> _Problem description_: Find the line with "ATOM 119 N N" in the records below. Copy it and every line after it, up to and including the line with "ATOM 123 O O".

> _Study material_:
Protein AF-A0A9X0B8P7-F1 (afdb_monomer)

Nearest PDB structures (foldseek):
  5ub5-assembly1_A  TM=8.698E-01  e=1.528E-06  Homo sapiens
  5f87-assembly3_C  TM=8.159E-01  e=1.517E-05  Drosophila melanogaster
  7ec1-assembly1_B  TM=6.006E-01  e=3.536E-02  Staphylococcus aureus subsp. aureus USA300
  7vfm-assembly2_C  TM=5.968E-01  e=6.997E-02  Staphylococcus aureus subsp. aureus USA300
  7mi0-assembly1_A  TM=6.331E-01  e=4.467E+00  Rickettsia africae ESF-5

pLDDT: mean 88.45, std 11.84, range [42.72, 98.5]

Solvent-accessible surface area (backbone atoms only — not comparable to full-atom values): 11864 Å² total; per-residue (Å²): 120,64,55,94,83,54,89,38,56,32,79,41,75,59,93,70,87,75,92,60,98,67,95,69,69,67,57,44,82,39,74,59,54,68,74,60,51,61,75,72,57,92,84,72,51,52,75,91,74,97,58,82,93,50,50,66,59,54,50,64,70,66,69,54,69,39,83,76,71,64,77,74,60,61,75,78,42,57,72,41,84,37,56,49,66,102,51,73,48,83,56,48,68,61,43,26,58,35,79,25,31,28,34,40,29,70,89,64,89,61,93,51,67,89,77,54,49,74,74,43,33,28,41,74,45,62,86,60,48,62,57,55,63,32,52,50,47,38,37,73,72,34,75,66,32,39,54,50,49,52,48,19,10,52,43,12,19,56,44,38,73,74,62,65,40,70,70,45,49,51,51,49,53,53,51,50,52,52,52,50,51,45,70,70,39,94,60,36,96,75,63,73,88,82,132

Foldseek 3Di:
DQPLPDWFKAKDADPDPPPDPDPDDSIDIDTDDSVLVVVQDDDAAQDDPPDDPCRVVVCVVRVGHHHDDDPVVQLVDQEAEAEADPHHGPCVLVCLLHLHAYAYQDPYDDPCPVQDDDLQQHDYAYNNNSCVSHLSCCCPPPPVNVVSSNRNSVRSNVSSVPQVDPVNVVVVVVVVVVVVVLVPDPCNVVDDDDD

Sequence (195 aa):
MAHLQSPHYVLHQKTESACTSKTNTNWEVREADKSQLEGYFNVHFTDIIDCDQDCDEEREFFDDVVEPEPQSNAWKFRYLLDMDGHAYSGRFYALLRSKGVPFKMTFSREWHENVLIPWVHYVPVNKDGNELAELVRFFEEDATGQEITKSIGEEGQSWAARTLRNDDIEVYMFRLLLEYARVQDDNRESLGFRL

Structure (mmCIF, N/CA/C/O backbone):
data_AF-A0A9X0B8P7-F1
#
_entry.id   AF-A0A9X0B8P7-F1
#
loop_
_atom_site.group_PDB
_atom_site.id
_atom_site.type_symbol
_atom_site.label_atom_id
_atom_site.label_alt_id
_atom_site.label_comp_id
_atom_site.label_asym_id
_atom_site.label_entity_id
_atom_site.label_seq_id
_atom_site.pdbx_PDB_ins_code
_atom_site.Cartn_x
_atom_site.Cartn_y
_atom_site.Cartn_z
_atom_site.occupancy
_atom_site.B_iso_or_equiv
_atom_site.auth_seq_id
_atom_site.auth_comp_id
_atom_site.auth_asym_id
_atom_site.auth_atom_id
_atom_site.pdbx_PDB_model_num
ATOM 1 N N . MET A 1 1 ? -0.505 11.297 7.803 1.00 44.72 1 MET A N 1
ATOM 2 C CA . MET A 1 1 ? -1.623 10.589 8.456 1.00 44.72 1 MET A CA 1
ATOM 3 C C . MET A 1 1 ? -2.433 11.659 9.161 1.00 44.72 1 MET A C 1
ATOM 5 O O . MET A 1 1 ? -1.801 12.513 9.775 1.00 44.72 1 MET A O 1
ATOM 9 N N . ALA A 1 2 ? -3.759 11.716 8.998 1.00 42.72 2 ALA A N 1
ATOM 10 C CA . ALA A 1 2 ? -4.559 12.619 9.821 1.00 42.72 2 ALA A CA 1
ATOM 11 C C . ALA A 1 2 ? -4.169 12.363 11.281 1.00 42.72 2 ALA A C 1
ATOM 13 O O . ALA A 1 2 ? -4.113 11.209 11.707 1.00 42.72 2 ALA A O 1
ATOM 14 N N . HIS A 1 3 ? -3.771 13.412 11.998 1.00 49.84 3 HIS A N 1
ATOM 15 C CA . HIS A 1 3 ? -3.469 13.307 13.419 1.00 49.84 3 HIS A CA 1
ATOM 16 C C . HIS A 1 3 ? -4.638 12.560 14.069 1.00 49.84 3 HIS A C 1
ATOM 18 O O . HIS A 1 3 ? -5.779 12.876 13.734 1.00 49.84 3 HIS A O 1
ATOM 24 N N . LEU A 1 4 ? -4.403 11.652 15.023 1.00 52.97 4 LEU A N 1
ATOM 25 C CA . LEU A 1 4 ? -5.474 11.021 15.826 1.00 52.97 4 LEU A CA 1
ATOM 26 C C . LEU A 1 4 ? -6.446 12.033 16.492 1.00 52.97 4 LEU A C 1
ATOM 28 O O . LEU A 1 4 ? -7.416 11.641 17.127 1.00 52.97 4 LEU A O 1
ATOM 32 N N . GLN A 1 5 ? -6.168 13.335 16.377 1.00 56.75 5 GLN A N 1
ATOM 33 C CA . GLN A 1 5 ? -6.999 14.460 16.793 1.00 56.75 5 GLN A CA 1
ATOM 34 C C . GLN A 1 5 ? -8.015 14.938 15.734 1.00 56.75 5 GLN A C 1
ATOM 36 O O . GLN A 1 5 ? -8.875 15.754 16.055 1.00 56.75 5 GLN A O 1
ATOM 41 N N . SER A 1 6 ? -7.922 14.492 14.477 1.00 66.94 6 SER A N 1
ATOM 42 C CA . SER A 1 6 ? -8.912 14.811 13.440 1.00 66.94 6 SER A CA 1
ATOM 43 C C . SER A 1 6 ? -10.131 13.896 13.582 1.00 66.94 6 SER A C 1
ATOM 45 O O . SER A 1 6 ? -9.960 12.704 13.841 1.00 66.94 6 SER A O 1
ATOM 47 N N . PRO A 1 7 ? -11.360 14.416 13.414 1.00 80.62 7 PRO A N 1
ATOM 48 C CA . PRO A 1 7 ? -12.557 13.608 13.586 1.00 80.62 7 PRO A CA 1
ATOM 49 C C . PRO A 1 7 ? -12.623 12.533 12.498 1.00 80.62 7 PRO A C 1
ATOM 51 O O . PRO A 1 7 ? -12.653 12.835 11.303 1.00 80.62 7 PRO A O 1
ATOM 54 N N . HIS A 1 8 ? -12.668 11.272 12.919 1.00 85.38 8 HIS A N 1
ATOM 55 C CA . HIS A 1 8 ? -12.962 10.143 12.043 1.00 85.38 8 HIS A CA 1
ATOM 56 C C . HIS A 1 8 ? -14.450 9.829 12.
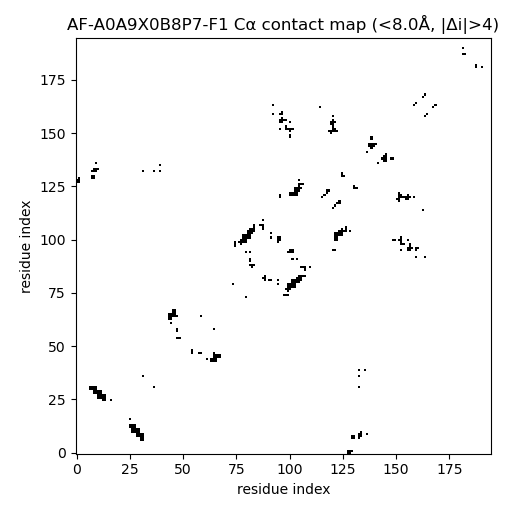111 1.00 85.38 8 HIS A C 1
ATOM 58 O O . HIS A 1 8 ? -15.043 9.839 13.186 1.00 85.38 8 HIS A O 1
ATOM 64 N N . TYR A 1 9 ? -15.057 9.523 10.969 1.00 90.38 9 TYR A N 1
ATOM 65 C CA . TYR A 1 9 ? -16.483 9.226 10.886 1.00 90.38 9 TYR A CA 1
ATOM 66 C C . TYR A 1 9 ? -16.702 7.778 10.476 1.00 90.38 9 TYR A C 1
ATOM 68 O O . TYR A 1 9 ? -16.056 7.287 9.552 1.00 90.38 9 TYR A O 1
ATOM 76 N N . VAL A 1 10 ? -17.637 7.118 11.151 1.00 92.50 10 VAL A N 1
ATOM 77 C CA . VAL A 1 10 ? -17.968 5.710 10.938 1.00 92.50 10 VAL A CA 1
ATOM 78 C C . VAL A 1 10 ? -19.481 5.491 10.908 1.00 92.50 10 VAL A C 1
ATOM 80 O O . VAL A 1 10 ? -20.258 6.219 11.541 1.00 92.50 10 VAL A O 1
ATOM 83 N N . LEU A 1 11 ? -19.917 4.478 10.165 1.00 91.69 11 LEU A N 1
ATOM 84 C CA . LEU A 1 11 ? -21.320 4.089 10.065 1.00 91.69 11 LEU A CA 1
ATOM 85 C C . LEU A 1 11 ? -21.736 3.190 11.231 1.00 91.69 11 LEU A C 1
ATOM 87 O O . LEU A 1 11 ? -21.074 2.213 11.558 1.00 91.69 11 LEU A O 1
ATOM 91 N N . HIS A 1 12 ? -22.898 3.484 11.809 1.00 88.69 12 HIS A N 1
ATOM 92 C CA . HIS A 1 12 ? -23.519 2.689 12.866 1.00 88.69 12 HIS A CA 1
ATOM 93 C C . HIS A 1 12 ? -24.930 2.258 12.473 1.00 88.69 12 HIS A C 1
ATOM 95 O O . HIS A 1 12 ? -25.678 3.037 11.876 1.00 88.69 12 HIS A O 1
ATOM 101 N N . GLN A 1 13 ? -25.318 1.031 12.833 1.00 86.25 13 GLN A N 1
ATOM 102 C CA . GLN A 1 13 ? -26.709 0.602 12.697 1.00 86.25 13 GLN A CA 1
ATOM 103 C C . GLN A 1 13 ? -27.586 1.276 13.753 1.00 86.25 13 GLN A C 1
ATOM 105 O O . GLN A 1 13 ? -27.254 1.307 14.939 1.00 86.25 13 GLN A O 1
ATOM 110 N N . LYS A 1 14 ? -28.743 1.781 13.323 1.00 85.12 14 LYS A N 1
ATOM 111 C CA . LYS A 1 14 ? -29.750 2.358 14.217 1.00 85.12 14 LYS A CA 1
ATOM 112 C C . LYS A 1 14 ? -30.388 1.252 15.056 1.00 85.12 14 LYS A C 1
ATOM 114 O O . LYS A 1 14 ? -30.877 0.261 14.520 1.00 85.12 14 LYS A O 1
ATOM 119 N N . THR A 1 15 ? -30.426 1.448 16.370 1.00 73.25 15 THR A N 1
ATOM 120 C CA . THR A 1 15 ? -30.996 0.501 17.342 1.00 73.25 15 THR A CA 1
ATOM 121 C C . THR A 1 15 ? -32.526 0.434 17.313 1.00 73.25 15 THR A C 1
ATOM 123 O O . THR A 1 15 ? -33.096 -0.552 17.775 1.00 73.25 15 THR A O 1
ATOM 126 N N . GLU A 1 16 ? -33.207 1.427 16.730 1.00 64.81 16 GLU A N 1
ATOM 127 C CA . GLU A 1 16 ? -34.668 1.461 16.608 1.00 64.81 16 GLU A CA 1
ATOM 128 C C . GLU A 1 16 ? -35.108 1.605 15.146 1.00 64.81 16 GLU A C 1
ATOM 130 O O . GLU A 1 16 ? -34.919 2.634 14.495 1.00 64.81 16 GLU A O 1
ATOM 135 N N . SER A 1 17 ? -35.742 0.558 14.623 1.00 55.78 17 SER A N 1
ATOM 136 C CA . SER A 1 17 ? -36.361 0.546 13.297 1.00 55.78 17 SER A CA 1
ATOM 137 C C . SER A 1 17 ? -37.760 1.168 13.359 1.00 55.78 17 SER A C 1
ATOM 139 O O . SER A 1 17 ? -38.783 0.487 13.281 1.00 55.78 17 SER A O 1
ATOM 141 N N . ALA A 1 18 ? -37.836 2.494 13.481 1.00 55.31 18 ALA A N 1
ATOM 142 C CA . ALA A 1 18 ? -39.092 3.197 13.242 1.00 55.31 18 ALA A CA 1
ATOM 143 C C . ALA A 1 18 ? -39.411 3.146 11.736 1.00 55.31 18 ALA A C 1
ATOM 145 O O . ALA A 1 18 ? -38.848 3.906 10.945 1.00 55.31 18 ALA A O 1
ATOM 146 N N . CYS A 1 19 ? -40.313 2.238 11.339 1.00 53.16 19 CYS A N 1
ATOM 147 C CA . CYS A 1 19 ? -40.863 2.137 9.984 1.00 53.16 19 CYS A CA 1
ATOM 148 C C . CYS A 1 19 ? -41.573 3.441 9.587 1.00 53.16 19 CYS A C 1
ATOM 150 O O . CYS A 1 19 ? -42.790 3.573 9.689 1.00 53.16 19 CYS A O 1
ATOM 152 N N . THR A 1 20 ? -40.810 4.419 9.111 1.00 56.12 20 THR A N 1
ATOM 153 C CA . THR A 1 20 ? -41.333 5.612 8.456 1.00 56.12 20 THR A CA 1
ATOM 154 C C . THR A 1 20 ? -40.971 5.542 6.982 1.00 56.12 20 THR A C 1
ATOM 156 O O . THR A 1 20 ? -39.815 5.602 6.569 1.00 56.12 20 THR A O 1
ATOM 159 N N . SER A 1 21 ? -42.009 5.342 6.173 1.00 58.00 21 SER A N 1
ATOM 160 C CA . SER A 1 21 ? -41.954 5.313 4.717 1.00 58.00 21 SER A CA 1
ATOM 161 C C . SER A 1 21 ? -41.462 6.662 4.180 1.00 58.00 21 SER A C 1
ATOM 163 O O . SER A 1 21 ? -42.268 7.578 4.005 1.00 58.00 21 SER A O 1
ATOM 165 N N . LYS A 1 22 ? -40.151 6.764 3.930 1.00 54.28 22 LYS A N 1
ATOM 166 C CA . LYS A 1 22 ? -39.472 7.541 2.871 1.00 54.28 22 LYS A CA 1
ATOM 167 C C . LYS A 1 22 ? -37.957 7.405 3.075 1.00 54.28 22 LYS A C 1
ATOM 169 O O . LYS A 1 22 ? -37.418 8.000 3.996 1.00 54.28 22 LYS A O 1
ATOM 174 N N . THR A 1 23 ? -37.306 6.581 2.244 1.00 57.38 23 THR A N 1
ATOM 175 C CA . THR A 1 23 ? -35.836 6.520 2.047 1.00 57.38 23 THR A CA 1
ATOM 176 C C . THR A 1 23 ? -34.987 6.709 3.314 1.00 57.38 23 THR A C 1
ATOM 178 O O . THR A 1 23 ? -34.108 7.564 3.346 1.00 57.38 23 THR A O 1
ATOM 181 N N . ASN A 1 24 ? -35.258 5.939 4.369 1.00 59.19 24 ASN A N 1
ATOM 182 C CA . ASN A 1 24 ? -34.482 5.993 5.605 1.00 59.19 24 ASN A CA 1
ATOM 183 C C . ASN A 1 24 ? -33.528 4.796 5.623 1.00 59.19 24 ASN A C 1
ATOM 185 O O . ASN A 1 24 ? -33.972 3.650 5.674 1.00 59.19 24 ASN A O 1
ATOM 189 N N . THR A 1 25 ? -32.225 5.045 5.520 1.00 70.94 25 THR A N 1
ATOM 190 C CA . THR A 1 25 ? -31.217 3.997 5.695 1.00 70.94 25 THR A CA 1
ATOM 191 C C . THR A 1 25 ? -31.200 3.563 7.164 1.00 70.94 25 THR A C 1
ATOM 193 O O . THR A 1 25 ? -31.332 4.391 8.074 1.00 70.94 25 THR A O 1
ATOM 196 N N . ASN A 1 26 ? -30.994 2.265 7.412 1.00 85.75 26 ASN A N 1
ATOM 197 C CA . ASN A 1 26 ? -30.798 1.708 8.763 1.00 85.75 26 ASN A CA 1
ATOM 198 C C . ASN A 1 26 ? -29.452 2.117 9.390 1.00 85.75 26 ASN A C 1
ATOM 200 O O . ASN A 1 26 ? -29.100 1.636 10.462 1.00 85.75 26 ASN A O 1
ATOM 204 N N . TRP A 1 27 ? -28.709 2.994 8.719 1.00 89.25 27 TRP A N 1
ATOM 205 C CA . TRP A 1 27 ? -27.378 3.434 9.088 1.00 89.25 27 TRP A CA 1
ATOM 206 C C . TRP A 1 27 ? -27.379 4.928 9.383 1.00 89.25 27 TRP A C 1
ATOM 208 O O . TRP A 1 27 ? -28.126 5.697 8.769 1.00 89.25 27 TRP A O 1
ATOM 218 N N . GLU A 1 28 ? -26.526 5.339 10.305 1.00 91.88 28 GLU A N 1
ATOM 219 C CA . GLU A 1 28 ? -26.222 6.737 10.585 1.00 91.88 28 GLU A CA 1
ATOM 220 C C . GLU A 1 28 ? -24.720 6.949 10.722 1.00 91.88 28 GLU A C 1
ATOM 222 O O . GLU A 1 28 ? -23.988 6.047 11.125 1.00 91.88 28 GLU A O 1
ATOM 227 N N . VAL A 1 29 ? -24.269 8.147 10.361 1.00 91.50 29 VAL A N 1
ATOM 228 C CA . VAL A 1 29 ? -22.873 8.557 10.506 1.00 91.50 29 VAL A CA 1
ATOM 229 C C . VAL A 1 29 ? -22.678 9.086 11.920 1.00 91.50 29 VAL A C 1
ATOM 231 O O . VAL A 1 29 ? -23.445 9.938 12.372 1.00 91.50 29 VAL A O 1
ATOM 234 N N . ARG A 1 30 ? -21.645 8.598 12.602 1.00 91.19 30 ARG A N 1
ATOM 235 C CA . ARG A 1 30 ? -21.201 9.112 13.899 1.00 91.19 30 ARG A CA 1
ATOM 236 C C . ARG A 1 30 ? -19.707 9.383 13.858 1.00 91.19 30 ARG A C 1
ATOM 238 O O . ARG A 1 30 ? -18.980 8.755 13.094 1.00 91.19 30 ARG A O 1
ATOM 245 N N . GLU A 1 31 ? -19.265 10.323 14.678 1.00 90.62 31 GLU A N 1
ATOM 246 C CA . GLU A 1 31 ? -17.844 10.472 14.974 1.00 90.62 31 GLU A CA 1
ATOM 247 C C . GLU A 1 31 ? -17.385 9.254 15.790 1.00 90.62 31 GLU A C 1
ATOM 249 O O . GLU A 1 31 ? -18.095 8.813 16.699 1.00 90.62 31 GLU A O 1
ATOM 254 N N . ALA A 1 32 ? -16.254 8.667 15.409 1.00 86.81 32 ALA A N 1
ATOM 255 C CA . ALA A 1 32 ? -15.685 7.504 16.071 1.00 86.81 32 ALA A CA 1
ATOM 256 C C . ALA A 1 32 ? -15.156 7.895 17.456 1.00 86.81 32 ALA A C 1
ATOM 258 O O . ALA A 1 32 ? -14.471 8.906 17.608 1.00 86.81 32 ALA A O 1
ATOM 259 N N . ASP A 1 33 ? -15.449 7.074 18.464 1.00 85.12 33 ASP A N 1
ATOM 260 C CA . ASP A 1 33 ? -14.875 7.253 19.797 1.00 85.12 33 ASP A CA 1
ATOM 261 C C . ASP A 1 33 ? -13.365 6.965 19.747 1.00 85.12 33 ASP A C 1
ATOM 263 O O . ASP A 1 33 ? -12.916 6.035 19.072 1.00 85.12 33 ASP A O 1
ATOM 267 N N . LYS A 1 34 ? -12.567 7.731 20.496 1.00 80.31 34 LYS A N 1
ATOM 268 C CA . LYS A 1 34 ? -11.120 7.519 20.603 1.00 80.31 34 LYS A CA 1
ATOM 269 C C . LYS A 1 34 ? -10.772 6.083 21.018 1.00 80.31 34 LYS A C 1
ATOM 271 O O . LYS A 1 34 ? -9.857 5.496 20.453 1.00 80.31 34 LYS A O 1
ATOM 276 N N . SER A 1 35 ? -11.538 5.494 21.935 1.00 83.38 35 SER A N 1
ATOM 277 C CA . SER A 1 35 ? -11.353 4.106 22.380 1.00 83.38 35 SER A CA 1
ATOM 278 C C . SER A 1 35 ? -11.614 3.074 21.276 1.00 83.38 35 SER A C 1
ATOM 280 O O . SER A 1 35 ? -10.953 2.037 21.230 1.00 83.38 35 SER A O 1
ATOM 282 N N . GLN A 1 36 ? -12.539 3.365 20.354 1.00 79.38 36 GLN A N 1
ATOM 283 C CA . GLN A 1 36 ? -12.786 2.535 19.175 1.00 79.38 36 GLN A CA 1
ATOM 284 C C . GLN A 1 36 ? -11.598 2.611 18.208 1.00 79.38 36 GLN A C 1
ATOM 286 O O . GLN A 1 36 ? -11.139 1.583 17.715 1.00 79.38 36 GLN A O 1
ATOM 291 N N . LEU A 1 37 ? -11.060 3.816 17.984 1.00 82.38 37 LEU A N 1
ATOM 292 C CA . LEU A 1 37 ? -9.906 4.035 17.106 1.00 82.38 37 LEU A CA 1
ATOM 293 C C . LEU A 1 37 ? -8.616 3.409 17.657 1.00 82.38 37 LEU A C 1
ATOM 295 O O . LEU A 1 37 ? -7.865 2.807 16.893 1.00 82.38 37 LEU A O 1
ATOM 299 N N . GLU A 1 38 ? -8.380 3.482 18.970 1.00 83.62 38 GLU A N 1
ATOM 300 C CA . GLU A 1 38 ? -7.231 2.838 19.632 1.00 83.62 38 GLU A CA 1
ATOM 301 C C . GLU A 1 38 ? -7.216 1.313 19.421 1.00 83.62 38 GLU A C 1
ATOM 303 O O . GLU A 1 38 ? -6.151 0.707 19.337 1.00 83.62 38 GLU A O 1
ATOM 308 N N . GLY A 1 39 ? -8.387 0.682 19.278 1.00 84.62 39 GLY A N 1
ATOM 309 C CA . GLY A 1 39 ? -8.496 -0.743 18.956 1.00 84.62 39 GLY A CA 1
ATOM 310 C C . GLY A 1 39 ? -8.246 -1.087 17.483 1.00 84.62 39 GLY A C 1
ATOM 311 O O . GLY A 1 39 ? -8.009 -2.252 17.164 1.00 84.62 39 GLY A O 1
ATOM 312 N N . TYR A 1 40 ? -8.311 -0.105 16.580 1.00 88.19 40 TYR A N 1
ATOM 313 C CA . TYR A 1 40 ? -8.189 -0.319 15.134 1.00 88.19 40 TYR A CA 1
ATOM 314 C C . TYR A 1 40 ? -6.757 -0.151 14.623 1.00 88.19 40 TYR A C 1
ATOM 316 O O . TYR A 1 40 ? -6.376 -0.816 13.657 1.00 88.19 40 TYR A O 1
ATOM 324 N N . PHE A 1 41 ? -5.962 0.717 15.252 1.00 89.44 41 PHE A N 1
ATOM 325 C CA . PHE A 1 41 ? -4.662 1.127 14.726 1.00 89.44 41 PHE A CA 1
ATOM 326 C C . PHE A 1 41 ? -3.514 0.784 15.671 1.00 89.44 41 PHE A C 1
ATOM 328 O O . PHE A 1 41 ? -3.502 1.165 16.835 1.00 89.44 41 PHE A O 1
ATOM 335 N N . ASN A 1 42 ? -2.504 0.115 15.120 1.00 90.81 42 ASN A N 1
ATOM 336 C CA . ASN A 1 42 ? -1.172 0.009 15.702 1.00 90.81 42 ASN A CA 1
ATOM 337 C C . ASN A 1 42 ? -0.190 0.578 14.672 1.00 90.81 42 ASN A C 1
ATOM 339 O O . ASN A 1 42 ? 0.296 -0.141 13.797 1.00 90.81 42 ASN A O 1
ATOM 343 N N . VAL A 1 43 ? -0.027 1.900 14.697 1.00 88.94 43 VAL A N 1
ATOM 344 C CA . VAL A 1 43 ? 0.824 2.651 13.772 1.00 88.94 43 VAL A CA 1
ATOM 345 C C . VAL A 1 43 ? 1.540 3.729 14.567 1.00 88.94 43 VAL A C 1
ATOM 347 O O . VAL A 1 43 ? 0.893 4.500 15.266 1.00 88.94 43 VAL A O 1
ATOM 350 N N . HIS A 1 44 ? 2.859 3.778 14.423 1.00 89.31 44 HIS A N 1
ATOM 351 C CA . HIS A 1 44 ? 3.731 4.709 15.124 1.00 89.31 44 HIS A CA 1
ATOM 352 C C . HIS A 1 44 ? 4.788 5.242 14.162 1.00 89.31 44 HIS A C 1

> _Answer to this problem_:
ATOM 119 N N . THR A 1 15 ? -30.426 1.448 16.370 1.00 73.25 15 THR A N 1
ATOM 120 C CA . THR A 1 15 ? -30.996 0.501 17.342 1.00 73.25 15 THR A CA 1
ATOM 121 C C . THR A 1 15 ? -32.526 0.434 17.313 1.00 73.25 15 THR A C 1
ATOM 123 O O . THR A 1 15 ? -33.096 -0.552 17.775 1.00 73.25 15 THR A O 1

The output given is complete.